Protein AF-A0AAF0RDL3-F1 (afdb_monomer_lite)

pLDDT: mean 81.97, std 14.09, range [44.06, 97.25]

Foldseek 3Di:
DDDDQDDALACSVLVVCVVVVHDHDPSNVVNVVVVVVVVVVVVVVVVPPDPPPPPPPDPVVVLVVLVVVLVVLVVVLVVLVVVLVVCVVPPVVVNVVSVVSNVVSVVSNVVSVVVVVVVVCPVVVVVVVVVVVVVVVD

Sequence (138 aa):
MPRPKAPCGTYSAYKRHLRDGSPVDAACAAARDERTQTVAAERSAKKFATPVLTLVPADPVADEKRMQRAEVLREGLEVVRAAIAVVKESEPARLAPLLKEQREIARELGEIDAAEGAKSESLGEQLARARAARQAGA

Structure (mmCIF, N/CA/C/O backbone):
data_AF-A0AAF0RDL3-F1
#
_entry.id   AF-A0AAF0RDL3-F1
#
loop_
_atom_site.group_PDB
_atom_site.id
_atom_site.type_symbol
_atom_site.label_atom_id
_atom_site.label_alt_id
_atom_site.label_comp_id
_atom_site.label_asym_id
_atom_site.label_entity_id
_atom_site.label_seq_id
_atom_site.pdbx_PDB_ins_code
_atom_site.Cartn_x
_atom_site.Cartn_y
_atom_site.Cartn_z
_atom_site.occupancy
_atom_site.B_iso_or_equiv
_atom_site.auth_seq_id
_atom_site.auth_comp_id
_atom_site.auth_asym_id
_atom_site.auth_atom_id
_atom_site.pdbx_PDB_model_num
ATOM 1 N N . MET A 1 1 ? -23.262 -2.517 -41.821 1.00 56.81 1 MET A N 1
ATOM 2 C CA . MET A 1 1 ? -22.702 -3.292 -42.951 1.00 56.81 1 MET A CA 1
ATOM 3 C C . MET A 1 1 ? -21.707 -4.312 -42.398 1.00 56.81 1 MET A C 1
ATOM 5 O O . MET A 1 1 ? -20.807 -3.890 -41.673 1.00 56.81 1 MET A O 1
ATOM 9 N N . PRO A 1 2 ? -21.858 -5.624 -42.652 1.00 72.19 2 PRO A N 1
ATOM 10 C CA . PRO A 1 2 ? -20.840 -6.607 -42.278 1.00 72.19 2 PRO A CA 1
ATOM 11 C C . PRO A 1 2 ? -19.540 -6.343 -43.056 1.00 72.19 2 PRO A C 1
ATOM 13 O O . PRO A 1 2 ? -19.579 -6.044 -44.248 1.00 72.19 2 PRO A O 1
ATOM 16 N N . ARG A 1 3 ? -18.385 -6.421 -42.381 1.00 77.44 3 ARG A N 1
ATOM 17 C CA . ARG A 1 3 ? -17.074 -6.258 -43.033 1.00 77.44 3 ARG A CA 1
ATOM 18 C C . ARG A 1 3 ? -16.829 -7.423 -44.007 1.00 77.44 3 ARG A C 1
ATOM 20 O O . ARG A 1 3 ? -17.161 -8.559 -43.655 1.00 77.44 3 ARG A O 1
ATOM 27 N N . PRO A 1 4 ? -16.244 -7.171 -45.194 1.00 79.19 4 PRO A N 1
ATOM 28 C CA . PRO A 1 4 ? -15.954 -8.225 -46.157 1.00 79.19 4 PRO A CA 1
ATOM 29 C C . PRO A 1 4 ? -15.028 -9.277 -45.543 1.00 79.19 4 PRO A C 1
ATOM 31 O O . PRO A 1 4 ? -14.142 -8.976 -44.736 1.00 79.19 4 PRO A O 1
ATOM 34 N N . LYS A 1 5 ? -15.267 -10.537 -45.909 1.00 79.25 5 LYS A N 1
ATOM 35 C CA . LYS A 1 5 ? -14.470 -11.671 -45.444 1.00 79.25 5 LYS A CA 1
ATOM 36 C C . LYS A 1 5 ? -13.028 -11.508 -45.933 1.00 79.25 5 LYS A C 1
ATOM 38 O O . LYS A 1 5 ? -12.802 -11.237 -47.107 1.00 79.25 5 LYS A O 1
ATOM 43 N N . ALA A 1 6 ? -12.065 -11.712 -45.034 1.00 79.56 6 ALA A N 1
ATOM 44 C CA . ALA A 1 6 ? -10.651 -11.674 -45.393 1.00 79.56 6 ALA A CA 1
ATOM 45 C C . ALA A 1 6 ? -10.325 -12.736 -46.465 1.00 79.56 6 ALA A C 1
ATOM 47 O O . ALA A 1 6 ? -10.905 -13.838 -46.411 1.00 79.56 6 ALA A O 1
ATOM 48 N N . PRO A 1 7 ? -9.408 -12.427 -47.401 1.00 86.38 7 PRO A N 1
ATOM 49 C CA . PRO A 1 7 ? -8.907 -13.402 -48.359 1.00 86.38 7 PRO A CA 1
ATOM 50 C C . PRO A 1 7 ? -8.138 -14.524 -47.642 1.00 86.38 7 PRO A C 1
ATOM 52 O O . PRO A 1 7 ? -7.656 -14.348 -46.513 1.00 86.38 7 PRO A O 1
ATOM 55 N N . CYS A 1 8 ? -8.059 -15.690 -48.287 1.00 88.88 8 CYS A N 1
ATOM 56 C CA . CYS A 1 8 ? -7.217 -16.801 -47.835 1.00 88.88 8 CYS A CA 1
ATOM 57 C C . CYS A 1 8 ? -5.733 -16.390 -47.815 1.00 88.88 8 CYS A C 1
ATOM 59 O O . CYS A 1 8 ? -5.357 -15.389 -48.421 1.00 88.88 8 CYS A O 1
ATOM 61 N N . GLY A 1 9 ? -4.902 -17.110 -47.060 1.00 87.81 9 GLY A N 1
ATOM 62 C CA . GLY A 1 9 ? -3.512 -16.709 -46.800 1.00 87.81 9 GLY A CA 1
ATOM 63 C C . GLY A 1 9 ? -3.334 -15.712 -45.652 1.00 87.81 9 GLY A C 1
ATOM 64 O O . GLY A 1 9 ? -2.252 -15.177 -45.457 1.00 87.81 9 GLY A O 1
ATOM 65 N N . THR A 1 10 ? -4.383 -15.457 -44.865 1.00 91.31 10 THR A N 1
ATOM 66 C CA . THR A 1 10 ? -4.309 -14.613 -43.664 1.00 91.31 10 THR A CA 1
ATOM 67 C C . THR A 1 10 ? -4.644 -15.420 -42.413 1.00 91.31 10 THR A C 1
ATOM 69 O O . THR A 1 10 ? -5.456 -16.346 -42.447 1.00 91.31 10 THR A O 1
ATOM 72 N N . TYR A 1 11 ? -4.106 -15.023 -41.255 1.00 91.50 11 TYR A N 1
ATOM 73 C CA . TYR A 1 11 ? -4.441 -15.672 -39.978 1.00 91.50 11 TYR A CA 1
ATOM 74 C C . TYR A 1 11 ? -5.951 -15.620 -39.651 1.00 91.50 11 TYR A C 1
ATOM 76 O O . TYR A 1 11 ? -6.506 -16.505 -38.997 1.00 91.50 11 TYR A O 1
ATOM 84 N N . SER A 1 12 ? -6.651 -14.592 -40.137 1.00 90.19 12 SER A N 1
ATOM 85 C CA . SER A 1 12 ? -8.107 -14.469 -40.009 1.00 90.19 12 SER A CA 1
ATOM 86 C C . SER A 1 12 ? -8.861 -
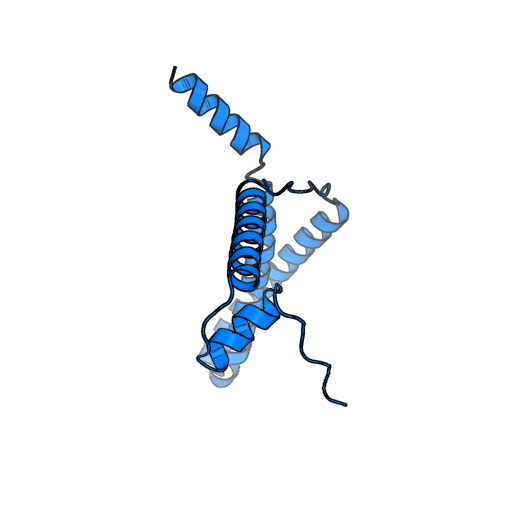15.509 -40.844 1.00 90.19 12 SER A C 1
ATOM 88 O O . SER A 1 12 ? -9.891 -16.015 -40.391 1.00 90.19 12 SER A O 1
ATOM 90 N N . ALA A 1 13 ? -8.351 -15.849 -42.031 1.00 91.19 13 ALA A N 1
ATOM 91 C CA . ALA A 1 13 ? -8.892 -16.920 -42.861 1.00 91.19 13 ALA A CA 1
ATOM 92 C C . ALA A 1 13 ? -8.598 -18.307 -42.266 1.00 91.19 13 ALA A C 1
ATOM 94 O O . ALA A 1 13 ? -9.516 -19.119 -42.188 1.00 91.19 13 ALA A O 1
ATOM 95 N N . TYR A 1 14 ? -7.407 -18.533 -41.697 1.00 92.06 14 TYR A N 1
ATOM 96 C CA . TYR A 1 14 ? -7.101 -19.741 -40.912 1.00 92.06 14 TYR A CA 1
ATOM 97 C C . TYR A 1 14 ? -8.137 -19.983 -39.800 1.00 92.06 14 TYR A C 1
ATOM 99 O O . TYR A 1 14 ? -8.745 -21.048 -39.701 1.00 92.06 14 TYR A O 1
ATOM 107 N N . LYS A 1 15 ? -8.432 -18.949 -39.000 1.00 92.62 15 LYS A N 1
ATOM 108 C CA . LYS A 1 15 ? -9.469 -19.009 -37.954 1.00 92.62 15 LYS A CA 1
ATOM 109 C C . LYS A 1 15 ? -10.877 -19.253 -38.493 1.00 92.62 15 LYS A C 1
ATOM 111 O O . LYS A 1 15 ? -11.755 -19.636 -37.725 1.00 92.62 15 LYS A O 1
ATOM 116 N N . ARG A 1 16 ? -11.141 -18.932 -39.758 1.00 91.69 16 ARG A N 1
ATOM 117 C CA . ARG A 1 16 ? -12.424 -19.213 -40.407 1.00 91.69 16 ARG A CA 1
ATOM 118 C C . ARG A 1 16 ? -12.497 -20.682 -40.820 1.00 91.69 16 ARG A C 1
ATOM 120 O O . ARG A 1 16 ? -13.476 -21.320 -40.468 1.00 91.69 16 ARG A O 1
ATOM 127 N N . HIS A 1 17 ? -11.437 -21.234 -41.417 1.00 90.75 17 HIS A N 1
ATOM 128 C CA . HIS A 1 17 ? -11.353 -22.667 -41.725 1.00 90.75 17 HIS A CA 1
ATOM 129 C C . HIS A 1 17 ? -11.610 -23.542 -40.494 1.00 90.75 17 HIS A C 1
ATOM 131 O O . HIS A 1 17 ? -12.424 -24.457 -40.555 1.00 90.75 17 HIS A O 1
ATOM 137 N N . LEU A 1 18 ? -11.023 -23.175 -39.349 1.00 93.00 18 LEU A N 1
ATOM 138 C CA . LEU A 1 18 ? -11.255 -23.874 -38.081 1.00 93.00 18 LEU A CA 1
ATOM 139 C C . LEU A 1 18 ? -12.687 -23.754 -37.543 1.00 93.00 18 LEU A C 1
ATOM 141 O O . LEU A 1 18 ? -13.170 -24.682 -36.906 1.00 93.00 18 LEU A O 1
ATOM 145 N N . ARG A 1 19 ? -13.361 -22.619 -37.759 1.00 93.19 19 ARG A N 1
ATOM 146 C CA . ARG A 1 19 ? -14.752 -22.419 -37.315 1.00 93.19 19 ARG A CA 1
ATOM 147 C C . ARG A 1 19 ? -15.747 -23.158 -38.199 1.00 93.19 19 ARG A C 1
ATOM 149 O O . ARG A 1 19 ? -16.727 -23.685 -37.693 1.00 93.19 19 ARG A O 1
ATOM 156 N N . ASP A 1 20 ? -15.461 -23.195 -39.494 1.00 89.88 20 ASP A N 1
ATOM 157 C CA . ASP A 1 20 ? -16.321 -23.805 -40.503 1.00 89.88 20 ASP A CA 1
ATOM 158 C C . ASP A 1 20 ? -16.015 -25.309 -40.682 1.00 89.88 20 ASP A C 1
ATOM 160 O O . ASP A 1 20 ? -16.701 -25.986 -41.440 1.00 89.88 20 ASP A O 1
════
EXERCISE INSTRUCTIONS →
Reproduce word for word the material above, starting with the line that has "ATOM 17 C CA" and stopping after the line that has "ATOM 47 O O".

RESPONSE TO THE EXERCISE →
ATOM 17 C CA . ARG A 1 3 ? -17.074 -6.258 -43.033 1.00 77.44 3 ARG A CA 1
ATOM 18 C C . ARG A 1 3 ? -16.829 -7.423 -44.007 1.00 77.44 3 ARG A C 1
ATOM 20 O O . ARG A 1 3 ? -17.161 -8.559 -43.655 1.00 77.44 3 ARG A O 1
ATOM 27 N N . PRO A 1 4 ? -16.244 -7.171 -45.194 1.00 79.19 4 PRO A N 1
ATOM 28 C CA . PRO A 1 4 ? -15.954 -8.225 -46.157 1.00 79.19 4 PRO A CA 1
ATOM 29 C C . PRO A 1 4 ? -15.028 -9.277 -45.543 1.00 79.19 4 PRO A C 1
ATOM 31 O O . PRO A 1 4 ? -14.142 -8.976 -44.736 1.00 79.19 4 PRO A O 1
ATOM 34 N N . LYS A 1 5 ? -15.267 -10.537 -45.909 1.00 79.25 5 LYS A N 1
ATOM 35 C CA . LYS A 1 5 ? -14.470 -11.671 -45.444 1.00 79.25 5 LYS A CA 1
ATOM 36 C C . LYS A 1 5 ? -13.028 -11.508 -45.933 1.00 79.25 5 LYS A C 1
ATOM 38 O O . LYS A 1 5 ? -12.802 -11.237 -47.107 1.00 79.25 5 LYS A O 1
ATOM 43 N N . ALA A 1 6 ? -12.065 -11.712 -45.034 1.00 79.56 6 ALA A N 1
ATOM 44 C CA . ALA A 1 6 ? -10.651 -11.674 -45.393 1.00 79.56 6 ALA A CA 1
ATOM 45 C C . ALA A 1 6 ? -10.325 -12.736 -46.465 1.00 79.56 6 ALA A C 1
ATOM 47 O O . ALA A 1 6 ? -10.905 -13.838 -46.411 1.00 79.56 6 ALA A O 1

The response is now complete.